── INPUT DATA

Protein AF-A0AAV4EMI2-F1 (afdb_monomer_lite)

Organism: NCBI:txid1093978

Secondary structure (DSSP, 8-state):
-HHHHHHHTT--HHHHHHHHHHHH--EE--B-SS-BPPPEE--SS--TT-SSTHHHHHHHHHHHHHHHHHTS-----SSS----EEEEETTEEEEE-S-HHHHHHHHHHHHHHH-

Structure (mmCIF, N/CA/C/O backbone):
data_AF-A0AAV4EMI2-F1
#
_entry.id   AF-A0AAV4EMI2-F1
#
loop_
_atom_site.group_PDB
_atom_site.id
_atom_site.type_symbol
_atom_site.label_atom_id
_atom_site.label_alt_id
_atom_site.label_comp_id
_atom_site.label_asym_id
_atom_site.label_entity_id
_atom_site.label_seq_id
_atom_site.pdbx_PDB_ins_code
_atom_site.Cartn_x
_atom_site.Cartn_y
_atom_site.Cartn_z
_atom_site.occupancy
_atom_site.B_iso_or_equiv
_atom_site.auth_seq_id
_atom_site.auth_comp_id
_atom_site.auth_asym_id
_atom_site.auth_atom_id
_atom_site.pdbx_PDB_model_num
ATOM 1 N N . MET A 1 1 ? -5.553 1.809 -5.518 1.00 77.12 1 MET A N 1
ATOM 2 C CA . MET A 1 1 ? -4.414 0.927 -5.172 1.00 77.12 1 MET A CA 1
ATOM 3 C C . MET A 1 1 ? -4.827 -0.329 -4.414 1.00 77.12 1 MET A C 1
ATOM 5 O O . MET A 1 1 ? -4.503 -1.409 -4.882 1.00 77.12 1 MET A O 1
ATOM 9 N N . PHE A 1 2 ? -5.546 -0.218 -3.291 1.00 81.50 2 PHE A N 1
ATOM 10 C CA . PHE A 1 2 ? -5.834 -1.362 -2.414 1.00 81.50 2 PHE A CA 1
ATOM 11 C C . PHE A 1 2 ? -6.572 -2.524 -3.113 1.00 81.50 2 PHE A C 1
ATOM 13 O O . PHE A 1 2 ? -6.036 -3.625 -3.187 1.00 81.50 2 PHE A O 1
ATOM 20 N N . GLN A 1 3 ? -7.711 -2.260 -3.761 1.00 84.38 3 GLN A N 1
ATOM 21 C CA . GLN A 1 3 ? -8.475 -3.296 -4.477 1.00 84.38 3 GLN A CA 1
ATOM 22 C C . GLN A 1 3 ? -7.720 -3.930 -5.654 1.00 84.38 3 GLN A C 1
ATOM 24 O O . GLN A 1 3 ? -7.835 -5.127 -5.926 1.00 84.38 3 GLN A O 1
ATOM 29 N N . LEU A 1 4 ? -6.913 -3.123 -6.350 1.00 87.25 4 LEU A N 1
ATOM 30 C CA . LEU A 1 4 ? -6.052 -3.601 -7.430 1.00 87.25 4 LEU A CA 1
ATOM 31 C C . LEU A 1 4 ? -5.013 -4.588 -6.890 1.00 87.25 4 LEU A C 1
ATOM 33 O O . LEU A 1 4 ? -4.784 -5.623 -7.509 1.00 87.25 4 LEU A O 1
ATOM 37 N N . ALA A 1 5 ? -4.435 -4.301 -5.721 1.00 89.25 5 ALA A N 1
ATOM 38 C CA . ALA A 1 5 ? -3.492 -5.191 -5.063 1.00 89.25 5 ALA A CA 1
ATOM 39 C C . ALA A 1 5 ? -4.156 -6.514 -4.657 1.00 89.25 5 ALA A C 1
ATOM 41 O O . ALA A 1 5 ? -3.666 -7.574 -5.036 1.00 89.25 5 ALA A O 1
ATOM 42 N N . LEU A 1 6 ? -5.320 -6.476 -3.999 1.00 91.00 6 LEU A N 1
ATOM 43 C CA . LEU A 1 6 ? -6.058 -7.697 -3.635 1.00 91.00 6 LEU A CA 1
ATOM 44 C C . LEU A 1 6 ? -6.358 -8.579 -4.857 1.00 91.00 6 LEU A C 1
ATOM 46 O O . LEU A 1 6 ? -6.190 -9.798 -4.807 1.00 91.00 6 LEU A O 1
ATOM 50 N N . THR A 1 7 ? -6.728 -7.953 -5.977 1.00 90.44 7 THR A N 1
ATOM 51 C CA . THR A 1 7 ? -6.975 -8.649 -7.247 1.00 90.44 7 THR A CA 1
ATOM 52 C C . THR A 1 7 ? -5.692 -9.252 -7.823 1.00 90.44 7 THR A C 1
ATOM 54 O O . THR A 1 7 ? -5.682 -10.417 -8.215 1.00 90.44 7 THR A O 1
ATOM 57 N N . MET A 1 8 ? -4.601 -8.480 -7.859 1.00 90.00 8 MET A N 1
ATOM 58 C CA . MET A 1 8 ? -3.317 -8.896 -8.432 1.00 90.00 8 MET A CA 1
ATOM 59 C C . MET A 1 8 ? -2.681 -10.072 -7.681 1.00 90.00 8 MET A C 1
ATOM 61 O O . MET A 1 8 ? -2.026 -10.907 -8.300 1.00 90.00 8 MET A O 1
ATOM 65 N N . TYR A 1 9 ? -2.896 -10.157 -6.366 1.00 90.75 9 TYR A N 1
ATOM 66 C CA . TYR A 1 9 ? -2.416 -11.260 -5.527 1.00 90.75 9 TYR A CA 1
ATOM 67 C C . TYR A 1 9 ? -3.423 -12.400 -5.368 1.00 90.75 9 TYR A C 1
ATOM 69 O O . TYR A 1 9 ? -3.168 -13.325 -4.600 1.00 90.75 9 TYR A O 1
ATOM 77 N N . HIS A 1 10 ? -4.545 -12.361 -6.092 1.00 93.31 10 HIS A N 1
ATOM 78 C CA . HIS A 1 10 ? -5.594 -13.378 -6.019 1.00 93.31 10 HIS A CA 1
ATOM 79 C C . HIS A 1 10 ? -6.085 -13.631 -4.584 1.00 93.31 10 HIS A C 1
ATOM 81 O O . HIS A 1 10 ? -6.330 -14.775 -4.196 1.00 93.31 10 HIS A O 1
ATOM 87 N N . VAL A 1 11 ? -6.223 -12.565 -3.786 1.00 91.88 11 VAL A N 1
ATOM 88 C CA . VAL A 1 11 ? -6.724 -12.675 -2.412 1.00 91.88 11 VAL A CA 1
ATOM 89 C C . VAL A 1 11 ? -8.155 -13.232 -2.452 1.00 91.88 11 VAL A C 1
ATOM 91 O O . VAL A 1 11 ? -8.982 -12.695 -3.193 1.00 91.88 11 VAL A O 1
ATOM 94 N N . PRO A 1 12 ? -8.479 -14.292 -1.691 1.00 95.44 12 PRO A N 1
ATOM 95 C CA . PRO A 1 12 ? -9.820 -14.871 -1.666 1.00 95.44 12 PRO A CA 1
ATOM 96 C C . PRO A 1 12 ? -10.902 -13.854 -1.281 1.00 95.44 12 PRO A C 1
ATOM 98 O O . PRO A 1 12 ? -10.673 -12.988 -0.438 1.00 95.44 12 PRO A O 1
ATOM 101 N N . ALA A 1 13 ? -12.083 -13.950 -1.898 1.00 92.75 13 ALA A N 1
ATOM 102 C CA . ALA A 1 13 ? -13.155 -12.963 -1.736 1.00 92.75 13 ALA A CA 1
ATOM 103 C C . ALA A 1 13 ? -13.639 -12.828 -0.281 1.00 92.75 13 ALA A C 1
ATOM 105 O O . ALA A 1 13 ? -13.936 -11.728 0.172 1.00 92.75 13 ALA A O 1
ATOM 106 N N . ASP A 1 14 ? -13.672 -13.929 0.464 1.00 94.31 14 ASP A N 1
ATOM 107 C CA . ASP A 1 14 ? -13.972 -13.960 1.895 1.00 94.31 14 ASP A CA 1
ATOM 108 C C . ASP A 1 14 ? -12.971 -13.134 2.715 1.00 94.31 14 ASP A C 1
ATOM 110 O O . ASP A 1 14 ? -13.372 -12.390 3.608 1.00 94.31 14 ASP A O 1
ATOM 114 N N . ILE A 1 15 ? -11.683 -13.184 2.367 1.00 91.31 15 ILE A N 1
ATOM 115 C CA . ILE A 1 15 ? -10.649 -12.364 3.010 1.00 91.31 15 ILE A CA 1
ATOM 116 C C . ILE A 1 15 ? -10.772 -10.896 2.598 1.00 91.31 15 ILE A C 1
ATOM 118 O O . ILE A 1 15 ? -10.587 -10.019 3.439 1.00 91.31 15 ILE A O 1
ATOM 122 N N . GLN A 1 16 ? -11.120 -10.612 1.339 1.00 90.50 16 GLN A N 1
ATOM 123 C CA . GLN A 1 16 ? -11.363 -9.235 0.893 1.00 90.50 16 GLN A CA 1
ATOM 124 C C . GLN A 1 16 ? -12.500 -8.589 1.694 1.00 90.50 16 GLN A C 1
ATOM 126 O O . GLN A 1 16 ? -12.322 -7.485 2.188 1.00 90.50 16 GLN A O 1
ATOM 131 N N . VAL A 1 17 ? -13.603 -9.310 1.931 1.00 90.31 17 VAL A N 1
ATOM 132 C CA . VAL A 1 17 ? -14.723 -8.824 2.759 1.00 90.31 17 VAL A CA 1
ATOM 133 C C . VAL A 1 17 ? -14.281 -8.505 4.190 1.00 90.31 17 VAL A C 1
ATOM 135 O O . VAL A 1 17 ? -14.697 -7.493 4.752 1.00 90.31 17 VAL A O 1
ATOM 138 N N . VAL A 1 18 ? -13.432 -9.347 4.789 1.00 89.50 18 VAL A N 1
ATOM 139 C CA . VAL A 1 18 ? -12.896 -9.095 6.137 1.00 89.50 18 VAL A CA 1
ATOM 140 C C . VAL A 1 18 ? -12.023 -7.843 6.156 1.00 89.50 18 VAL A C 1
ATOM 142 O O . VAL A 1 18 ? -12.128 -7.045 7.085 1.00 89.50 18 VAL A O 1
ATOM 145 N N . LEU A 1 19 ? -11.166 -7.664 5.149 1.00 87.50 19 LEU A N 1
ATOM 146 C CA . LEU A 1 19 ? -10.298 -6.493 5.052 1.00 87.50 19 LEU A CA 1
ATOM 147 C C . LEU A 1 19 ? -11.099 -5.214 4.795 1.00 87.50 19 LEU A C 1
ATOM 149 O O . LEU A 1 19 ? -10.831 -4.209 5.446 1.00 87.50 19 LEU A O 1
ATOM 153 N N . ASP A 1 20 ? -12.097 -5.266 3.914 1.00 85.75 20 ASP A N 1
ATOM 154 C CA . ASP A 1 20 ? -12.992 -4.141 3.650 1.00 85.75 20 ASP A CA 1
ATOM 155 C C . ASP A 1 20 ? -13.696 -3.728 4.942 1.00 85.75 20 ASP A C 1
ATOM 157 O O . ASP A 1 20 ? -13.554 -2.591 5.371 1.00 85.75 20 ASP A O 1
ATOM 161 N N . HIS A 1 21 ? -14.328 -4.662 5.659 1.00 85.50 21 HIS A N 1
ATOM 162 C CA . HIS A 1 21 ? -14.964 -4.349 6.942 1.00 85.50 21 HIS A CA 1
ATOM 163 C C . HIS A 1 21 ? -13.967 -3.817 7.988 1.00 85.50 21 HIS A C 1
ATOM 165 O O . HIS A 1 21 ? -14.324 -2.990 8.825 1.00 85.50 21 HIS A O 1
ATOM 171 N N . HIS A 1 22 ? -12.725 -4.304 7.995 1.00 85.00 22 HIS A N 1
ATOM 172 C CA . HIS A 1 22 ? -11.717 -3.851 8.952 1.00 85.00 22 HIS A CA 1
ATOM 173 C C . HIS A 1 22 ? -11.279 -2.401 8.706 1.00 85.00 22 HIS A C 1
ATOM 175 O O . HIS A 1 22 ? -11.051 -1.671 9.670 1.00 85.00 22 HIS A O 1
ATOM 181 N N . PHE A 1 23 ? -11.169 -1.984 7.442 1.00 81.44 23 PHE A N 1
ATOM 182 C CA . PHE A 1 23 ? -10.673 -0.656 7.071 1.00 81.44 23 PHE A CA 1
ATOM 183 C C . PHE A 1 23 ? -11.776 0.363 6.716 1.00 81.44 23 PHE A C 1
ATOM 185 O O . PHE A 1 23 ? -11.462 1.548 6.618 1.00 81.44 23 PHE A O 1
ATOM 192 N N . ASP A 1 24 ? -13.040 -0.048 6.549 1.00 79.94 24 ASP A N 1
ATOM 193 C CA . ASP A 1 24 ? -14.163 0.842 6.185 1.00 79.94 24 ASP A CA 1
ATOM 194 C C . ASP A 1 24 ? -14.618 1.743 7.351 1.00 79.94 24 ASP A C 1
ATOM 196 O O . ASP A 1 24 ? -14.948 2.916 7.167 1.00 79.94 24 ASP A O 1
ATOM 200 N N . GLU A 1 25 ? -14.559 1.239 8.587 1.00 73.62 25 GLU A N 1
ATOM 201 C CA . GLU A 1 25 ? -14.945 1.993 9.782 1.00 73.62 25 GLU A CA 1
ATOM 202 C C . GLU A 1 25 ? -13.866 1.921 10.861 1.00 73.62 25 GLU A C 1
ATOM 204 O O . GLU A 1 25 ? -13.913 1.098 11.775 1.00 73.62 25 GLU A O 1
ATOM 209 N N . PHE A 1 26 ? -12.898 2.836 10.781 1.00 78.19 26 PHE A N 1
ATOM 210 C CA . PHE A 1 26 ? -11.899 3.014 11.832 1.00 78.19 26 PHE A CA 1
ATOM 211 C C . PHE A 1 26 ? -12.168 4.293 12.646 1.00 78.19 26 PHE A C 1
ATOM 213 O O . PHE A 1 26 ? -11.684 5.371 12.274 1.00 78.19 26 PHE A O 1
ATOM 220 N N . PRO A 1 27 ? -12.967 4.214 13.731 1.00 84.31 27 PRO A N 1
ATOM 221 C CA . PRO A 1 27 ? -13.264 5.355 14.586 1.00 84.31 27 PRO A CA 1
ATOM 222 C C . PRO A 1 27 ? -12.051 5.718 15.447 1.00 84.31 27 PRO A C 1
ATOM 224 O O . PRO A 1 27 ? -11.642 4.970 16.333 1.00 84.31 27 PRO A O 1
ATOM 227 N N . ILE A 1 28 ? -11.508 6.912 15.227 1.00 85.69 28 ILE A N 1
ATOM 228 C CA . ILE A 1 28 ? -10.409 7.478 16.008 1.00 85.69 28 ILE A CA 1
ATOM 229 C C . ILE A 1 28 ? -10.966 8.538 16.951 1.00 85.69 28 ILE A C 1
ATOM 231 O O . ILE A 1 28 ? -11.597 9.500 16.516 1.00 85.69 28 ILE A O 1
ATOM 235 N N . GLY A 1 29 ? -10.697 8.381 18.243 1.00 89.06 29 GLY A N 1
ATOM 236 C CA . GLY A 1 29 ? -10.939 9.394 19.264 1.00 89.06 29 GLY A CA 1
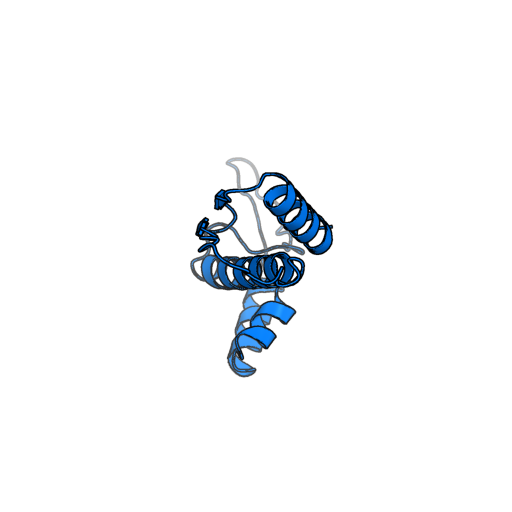
ATOM 237 C C . GLY A 1 29 ? -9.645 9.726 19.996 1.00 89.06 29 GLY A C 1
ATOM 238 O O . GLY A 1 29 ? -8.770 8.875 20.148 1.00 89.06 29 GLY A O 1
ATOM 239 N N . PHE A 1 30 ? -9.527 10.965 20.461 1.00 91.25 30 PHE A N 1
ATOM 240 C CA . PHE A 1 30 ? -8.399 11.420 21.260 1.00 91.25 30 PHE A CA 1
ATOM 241 C C . PHE A 1 30 ? -8.899 11.851 22.632 1.00 91.25 30 PHE A C 1
ATOM 243 O O . PHE A 1 30 ? -9.845 12.630 22.740 1.00 91.25 30 PHE A O 1
ATOM 250 N N . SER A 1 31 ? -8.237 11.372 23.678 1.00 94.50 31 SER A N 1
ATOM 251 C CA . SER A 1 31 ? -8.497 11.790 25.052 1.00 94.50 31 SER A CA 1
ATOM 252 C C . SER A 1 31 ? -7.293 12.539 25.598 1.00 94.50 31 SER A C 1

────

> **ASSIGNMENT**
Reproduce precisely the lines of the listing above, from the line containing "ATOM 231 O O" to the last line, both ends included. Pictures are to be omitted.

> **EXERCISE OUTPUT**
ATOM 231 O O . ILE A 1 28 ? -11.597 9.500 16.516 1.00 85.69 28 ILE A O 1
ATOM 235 N N . GLY A 1 29 ? -10.697 8.381 18.243 1.00 89.06 29 GLY A N 1
ATOM 236 C CA . GLY A 1 29 ? -10.939 9.394 19.264 1.00 89.06 29 GLY A CA 1
ATOM 237 C C . GLY A 1 29 ? -9.645 9.726 19.996 1.00 89.06 29 GLY A C 1
ATOM 238 O O . GLY A 1 29 ? -8.770 8.875 20.148 1.00 89.06 29 GLY A O 1
ATOM 239 N N . PHE A 1 30 ? -9.527 10.965 20.461 1.00 91.25 30 PHE A N 1
ATOM 240 C CA . PHE A 1 30 ? -8.399 11.420 21.260 1.00 91.25 30 PHE A CA 1
ATOM 241 C C . PHE A 1 30 ? -8.899 11.851 22.632 1.00 91.25 30 PHE A C 1
ATOM 243 O O . PHE A 1 30 ? -9.845 12.630 22.740 1.00 91.25 30 PHE A O 1
ATOM 250 N N . SER A 1 31 ? -8.237 11.372 23.678 1.00 94.50 31 SER A N 1
ATOM 251 C CA . SER A 1 31 ? -8.497 11.790 25.052 1.00 94.50 31 SER A CA 1
ATOM 252 C C . SER A 1 31 ? -7.293 12.539 25.598 1.00 94.50 31 SER A C 1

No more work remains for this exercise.